The Sky Is Yours

In the weeks after the dragons plunged back into the seas, developers, those eternal optimists, bought up derelict properties, attended auctions for the air rights. It was a seller’s market again, despite the soot and unscrubbable yellow scum, the one-eyed park dwellers, the Bird Ladies and Say-Somethings, the gutted husks of buildings that loomed in the middle of every block and the wrecking balls that rolled in noisily to dispatch them.

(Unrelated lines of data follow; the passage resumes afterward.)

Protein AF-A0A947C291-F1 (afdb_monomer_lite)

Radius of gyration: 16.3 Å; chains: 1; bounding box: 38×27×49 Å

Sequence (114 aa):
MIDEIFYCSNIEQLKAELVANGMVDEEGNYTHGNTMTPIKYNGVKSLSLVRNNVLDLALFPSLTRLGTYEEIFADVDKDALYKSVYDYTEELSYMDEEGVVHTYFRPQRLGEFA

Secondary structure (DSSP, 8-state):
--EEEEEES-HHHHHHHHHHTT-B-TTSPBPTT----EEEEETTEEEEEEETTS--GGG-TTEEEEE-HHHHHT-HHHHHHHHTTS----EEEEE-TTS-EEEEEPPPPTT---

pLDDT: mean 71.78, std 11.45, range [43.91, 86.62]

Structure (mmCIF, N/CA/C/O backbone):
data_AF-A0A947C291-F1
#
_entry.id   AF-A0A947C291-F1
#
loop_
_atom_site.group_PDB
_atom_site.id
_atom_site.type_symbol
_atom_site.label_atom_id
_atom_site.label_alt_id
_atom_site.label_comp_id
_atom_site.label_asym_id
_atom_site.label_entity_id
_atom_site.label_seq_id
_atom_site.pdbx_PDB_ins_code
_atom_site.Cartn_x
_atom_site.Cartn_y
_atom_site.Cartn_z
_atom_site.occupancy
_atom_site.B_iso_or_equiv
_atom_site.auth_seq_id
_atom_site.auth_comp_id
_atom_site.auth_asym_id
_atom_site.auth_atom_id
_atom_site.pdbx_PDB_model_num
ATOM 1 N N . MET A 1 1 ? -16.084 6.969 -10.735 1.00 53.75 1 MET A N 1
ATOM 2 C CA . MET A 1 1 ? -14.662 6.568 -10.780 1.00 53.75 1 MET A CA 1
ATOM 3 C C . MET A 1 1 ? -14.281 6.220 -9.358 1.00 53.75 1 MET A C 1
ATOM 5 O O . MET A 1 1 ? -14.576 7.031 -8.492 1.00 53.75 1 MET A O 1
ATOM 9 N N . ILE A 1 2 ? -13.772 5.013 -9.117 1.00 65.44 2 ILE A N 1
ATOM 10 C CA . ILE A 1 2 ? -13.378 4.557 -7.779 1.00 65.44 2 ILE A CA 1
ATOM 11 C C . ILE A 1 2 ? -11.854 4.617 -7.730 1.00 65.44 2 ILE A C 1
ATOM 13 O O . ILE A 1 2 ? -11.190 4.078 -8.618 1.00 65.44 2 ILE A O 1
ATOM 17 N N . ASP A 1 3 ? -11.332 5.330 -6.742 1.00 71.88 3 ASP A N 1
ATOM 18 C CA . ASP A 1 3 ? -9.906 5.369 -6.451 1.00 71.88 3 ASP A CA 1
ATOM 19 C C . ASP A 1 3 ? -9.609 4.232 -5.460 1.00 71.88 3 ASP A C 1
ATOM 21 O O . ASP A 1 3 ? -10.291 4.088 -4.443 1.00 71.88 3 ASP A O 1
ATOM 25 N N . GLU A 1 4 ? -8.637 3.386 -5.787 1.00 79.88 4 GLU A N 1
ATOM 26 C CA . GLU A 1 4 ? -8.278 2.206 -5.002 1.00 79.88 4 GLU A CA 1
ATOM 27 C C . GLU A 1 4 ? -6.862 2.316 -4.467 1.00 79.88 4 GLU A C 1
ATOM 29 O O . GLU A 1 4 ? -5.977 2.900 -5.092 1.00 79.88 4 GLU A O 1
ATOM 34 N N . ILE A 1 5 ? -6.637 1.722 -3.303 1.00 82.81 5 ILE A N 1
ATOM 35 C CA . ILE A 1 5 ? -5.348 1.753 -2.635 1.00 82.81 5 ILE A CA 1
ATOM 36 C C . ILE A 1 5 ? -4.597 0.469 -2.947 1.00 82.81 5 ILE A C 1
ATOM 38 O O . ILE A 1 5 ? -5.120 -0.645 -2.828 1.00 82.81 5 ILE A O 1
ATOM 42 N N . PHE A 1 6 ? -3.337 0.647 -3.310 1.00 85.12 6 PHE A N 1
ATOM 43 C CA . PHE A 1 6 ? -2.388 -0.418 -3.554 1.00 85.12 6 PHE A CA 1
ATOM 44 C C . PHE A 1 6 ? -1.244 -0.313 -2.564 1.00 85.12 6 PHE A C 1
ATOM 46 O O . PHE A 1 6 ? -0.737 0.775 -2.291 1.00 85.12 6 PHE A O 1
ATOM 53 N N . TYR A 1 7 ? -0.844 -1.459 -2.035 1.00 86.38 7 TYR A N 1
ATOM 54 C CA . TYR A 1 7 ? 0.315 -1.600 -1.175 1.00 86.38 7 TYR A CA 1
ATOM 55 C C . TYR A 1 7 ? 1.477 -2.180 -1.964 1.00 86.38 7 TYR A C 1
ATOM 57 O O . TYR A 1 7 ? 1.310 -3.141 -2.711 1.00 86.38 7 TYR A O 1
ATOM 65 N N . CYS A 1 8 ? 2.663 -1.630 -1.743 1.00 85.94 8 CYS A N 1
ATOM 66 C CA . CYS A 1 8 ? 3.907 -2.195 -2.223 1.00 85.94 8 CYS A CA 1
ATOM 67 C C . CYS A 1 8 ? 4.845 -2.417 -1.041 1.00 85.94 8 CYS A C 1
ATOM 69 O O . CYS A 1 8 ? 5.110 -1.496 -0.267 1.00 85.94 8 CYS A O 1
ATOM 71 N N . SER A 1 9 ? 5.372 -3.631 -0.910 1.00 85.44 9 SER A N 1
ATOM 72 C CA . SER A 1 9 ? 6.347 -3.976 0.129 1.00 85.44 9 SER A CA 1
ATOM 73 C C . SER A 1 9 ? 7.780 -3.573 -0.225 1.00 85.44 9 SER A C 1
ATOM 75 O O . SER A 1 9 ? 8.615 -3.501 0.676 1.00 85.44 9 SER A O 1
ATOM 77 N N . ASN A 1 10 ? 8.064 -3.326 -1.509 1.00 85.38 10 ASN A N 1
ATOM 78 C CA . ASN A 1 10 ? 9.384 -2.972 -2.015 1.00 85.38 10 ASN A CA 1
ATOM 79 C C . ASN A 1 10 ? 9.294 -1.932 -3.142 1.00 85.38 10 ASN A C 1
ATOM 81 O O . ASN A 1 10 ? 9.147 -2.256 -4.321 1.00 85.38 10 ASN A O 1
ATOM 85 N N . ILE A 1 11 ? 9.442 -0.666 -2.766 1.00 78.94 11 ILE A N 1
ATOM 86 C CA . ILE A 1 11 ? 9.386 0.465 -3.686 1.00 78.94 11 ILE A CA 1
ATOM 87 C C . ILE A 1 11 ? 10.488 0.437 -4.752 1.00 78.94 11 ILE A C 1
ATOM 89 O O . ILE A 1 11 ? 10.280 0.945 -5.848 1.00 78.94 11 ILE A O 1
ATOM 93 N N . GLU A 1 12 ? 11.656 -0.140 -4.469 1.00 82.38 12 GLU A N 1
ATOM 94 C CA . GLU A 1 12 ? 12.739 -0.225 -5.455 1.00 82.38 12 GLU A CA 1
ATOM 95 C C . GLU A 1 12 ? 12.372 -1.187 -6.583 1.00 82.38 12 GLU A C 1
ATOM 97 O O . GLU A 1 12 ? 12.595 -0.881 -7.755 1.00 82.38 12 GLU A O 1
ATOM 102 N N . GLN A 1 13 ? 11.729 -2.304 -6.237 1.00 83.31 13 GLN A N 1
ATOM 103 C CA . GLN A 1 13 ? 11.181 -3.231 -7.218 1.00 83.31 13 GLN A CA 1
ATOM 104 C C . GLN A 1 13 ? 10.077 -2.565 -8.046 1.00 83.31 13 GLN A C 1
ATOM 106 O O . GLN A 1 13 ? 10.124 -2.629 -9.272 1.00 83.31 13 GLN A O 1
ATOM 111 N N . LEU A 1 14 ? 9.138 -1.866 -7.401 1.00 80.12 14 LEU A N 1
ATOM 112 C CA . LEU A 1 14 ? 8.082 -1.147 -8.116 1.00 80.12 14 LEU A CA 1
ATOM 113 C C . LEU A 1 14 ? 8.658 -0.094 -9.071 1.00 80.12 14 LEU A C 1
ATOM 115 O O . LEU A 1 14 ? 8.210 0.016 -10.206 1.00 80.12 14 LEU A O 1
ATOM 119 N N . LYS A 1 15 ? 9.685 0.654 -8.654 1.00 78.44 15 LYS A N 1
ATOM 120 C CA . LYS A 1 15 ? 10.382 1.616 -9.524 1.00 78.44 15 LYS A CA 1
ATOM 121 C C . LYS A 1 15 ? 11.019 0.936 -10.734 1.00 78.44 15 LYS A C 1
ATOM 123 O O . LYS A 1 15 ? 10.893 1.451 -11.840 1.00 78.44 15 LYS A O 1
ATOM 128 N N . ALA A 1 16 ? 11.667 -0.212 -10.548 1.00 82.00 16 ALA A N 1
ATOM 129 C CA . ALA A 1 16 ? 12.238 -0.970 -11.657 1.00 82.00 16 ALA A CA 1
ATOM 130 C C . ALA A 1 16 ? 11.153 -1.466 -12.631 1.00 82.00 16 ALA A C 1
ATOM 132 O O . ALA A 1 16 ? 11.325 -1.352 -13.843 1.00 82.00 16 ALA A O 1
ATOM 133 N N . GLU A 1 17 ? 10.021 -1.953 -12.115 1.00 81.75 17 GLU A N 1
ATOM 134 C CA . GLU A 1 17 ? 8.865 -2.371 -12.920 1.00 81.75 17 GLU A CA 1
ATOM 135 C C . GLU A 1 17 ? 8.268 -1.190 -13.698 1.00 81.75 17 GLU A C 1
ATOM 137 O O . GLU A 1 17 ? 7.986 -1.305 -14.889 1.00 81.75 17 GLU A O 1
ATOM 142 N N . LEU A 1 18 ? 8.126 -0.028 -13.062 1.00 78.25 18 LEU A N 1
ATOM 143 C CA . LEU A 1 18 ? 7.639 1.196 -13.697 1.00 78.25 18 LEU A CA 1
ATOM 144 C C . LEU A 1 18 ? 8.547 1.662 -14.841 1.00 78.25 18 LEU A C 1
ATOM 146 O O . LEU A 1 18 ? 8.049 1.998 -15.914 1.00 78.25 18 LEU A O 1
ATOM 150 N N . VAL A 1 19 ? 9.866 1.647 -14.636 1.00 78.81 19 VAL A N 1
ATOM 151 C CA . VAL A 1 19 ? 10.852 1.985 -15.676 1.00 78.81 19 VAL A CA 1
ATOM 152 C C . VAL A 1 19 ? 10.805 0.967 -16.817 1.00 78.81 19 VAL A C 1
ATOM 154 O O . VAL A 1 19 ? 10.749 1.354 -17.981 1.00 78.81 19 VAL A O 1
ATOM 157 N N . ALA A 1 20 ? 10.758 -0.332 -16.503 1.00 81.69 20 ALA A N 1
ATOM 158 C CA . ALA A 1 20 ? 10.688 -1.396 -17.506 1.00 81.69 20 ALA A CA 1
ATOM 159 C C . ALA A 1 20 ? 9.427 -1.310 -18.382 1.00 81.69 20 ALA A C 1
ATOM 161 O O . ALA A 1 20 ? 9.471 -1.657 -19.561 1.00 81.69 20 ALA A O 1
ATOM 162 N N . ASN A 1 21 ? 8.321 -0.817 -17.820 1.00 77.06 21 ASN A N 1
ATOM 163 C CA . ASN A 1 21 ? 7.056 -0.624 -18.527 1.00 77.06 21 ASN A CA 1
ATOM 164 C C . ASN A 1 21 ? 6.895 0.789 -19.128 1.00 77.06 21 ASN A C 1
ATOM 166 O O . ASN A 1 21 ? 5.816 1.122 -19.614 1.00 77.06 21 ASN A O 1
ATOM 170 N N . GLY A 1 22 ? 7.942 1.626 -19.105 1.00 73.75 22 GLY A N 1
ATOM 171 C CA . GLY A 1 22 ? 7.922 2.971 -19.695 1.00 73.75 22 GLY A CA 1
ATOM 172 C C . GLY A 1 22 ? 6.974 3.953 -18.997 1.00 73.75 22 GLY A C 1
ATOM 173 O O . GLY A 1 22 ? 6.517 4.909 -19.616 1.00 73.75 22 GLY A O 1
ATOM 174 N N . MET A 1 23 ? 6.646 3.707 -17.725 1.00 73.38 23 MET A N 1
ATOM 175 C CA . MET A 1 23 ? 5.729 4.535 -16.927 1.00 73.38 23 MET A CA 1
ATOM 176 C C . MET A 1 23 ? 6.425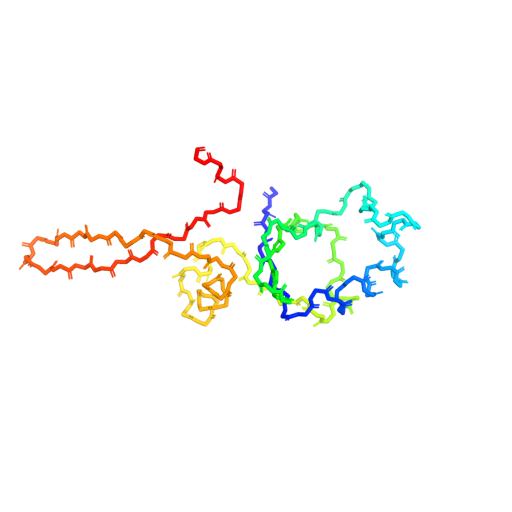 5.672 -16.171 1.00 73.38 23 MET A C 1
ATOM 178 O O . MET A 1 23 ? 5.769 6.522 -15.563 1.00 73.38 23 MET A O 1
ATOM 182 N N . VAL A 1 24 ? 7.754 5.671 -16.189 1.00 68.88 24 VAL A N 1
ATOM 183 C CA . VAL A 1 24 ? 8.614 6.688 -15.592 1.00 68.88 24 VAL A CA 1
ATOM 184 C C . VAL A 1 24 ? 9.596 7.143 -16.668 1.00 68.88 24 VAL A C 1
ATOM 186 O O . VAL A 1 24 ? 10.142 6.306 -17.388 1.00 68.88 24 VAL A O 1
ATOM 189 N N . ASP A 1 25 ? 9.766 8.455 -16.816 1.00 65.94 25 ASP A N 1
ATOM 190 C CA . ASP A 1 25 ? 10.731 9.031 -17.755 1.00 65.94 25 ASP A CA 1
ATOM 191 C C . ASP A 1 25 ? 12.185 8.873 -17.263 1.00 65.94 25 ASP A C 1
ATOM 193 O O . ASP A 1 25 ? 12.446 8.423 -16.145 1.00 65.94 25 ASP A O 1
ATOM 197 N N . GLU A 1 26 ? 13.156 9.235 -18.107 1.00 60.94 26 GLU A N 1
ATOM 198 C CA . GLU A 1 26 ? 14.591 9.146 -17.777 1.00 60.94 26 GLU A CA 1
ATOM 199 C C . GLU A 1 26 ? 14.999 10.028 -16.579 1.00 60.94 26 GLU A C 1
ATOM 201 O O . GLU A 1 26 ? 16.062 9.825 -15.993 1.00 60.94 26 GLU A O 1
ATOM 206 N N . GLU A 1 27 ? 14.150 10.981 -16.187 1.00 63.31 27 GLU A N 1
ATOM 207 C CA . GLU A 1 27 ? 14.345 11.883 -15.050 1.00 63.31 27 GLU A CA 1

Without dragons to distract them or a single kingpin in control, the torchies got wise. Their scouts peeked from below manhole covers—stood with telescopes on the few unscorched roofs of Torchtown, ignoring constellations. Rival factions consolidated power, revved chain saws in their streets. Fresh tattoos spelled KEEP OUT and SQUATTERS RITES in blood and ink. The underbelly is always the most vulnerable part of the creature. They knew the walls were coming down. They wanted to be ready.

In the months after the dragons plunged back into the seas, we leveled Torchtown and commenced rebuilding our skyline from the ground up. Reported casualties were few, though we heard gunshots for days after the Outer Walls’ demolition, out in the streets past our deadbolts and blackout curtains. Cage-wagons full of feral orphans and grizzled chaw-worn youths rumbled over the bridges, never to return. It filled us with regret but relief also, a monstrous birth we had survived with only minor hemorrhaging. Now, we reminded ourselves, was the time to heal.

And heal we did. How could we not? In the first year after the dragons plunged back into the seas, we broke ground on dozens of new building projects, whimsical and ambitious, daydream spire-domes like the shells of snails who feed at the secret hot vents of the sea, digital clock towers that chimed the names of corporations. Soil experts excavated the park. Shops opened to sell Powdered Zip, Sin Buns, drain cleaner—were joined by new stores selling vintage furs and candied seahorses and gleaming wearable technology from the East. Young girls dressed as if for bed in iridescent slips and silvery anklets. A gilded, many-piped gongflugel rose skyward on creaking ropes; windows opened to receive it. The neighborhoods were vibrant and emerging. The city had character.

It was as good a time as any to come into one’s inheritance.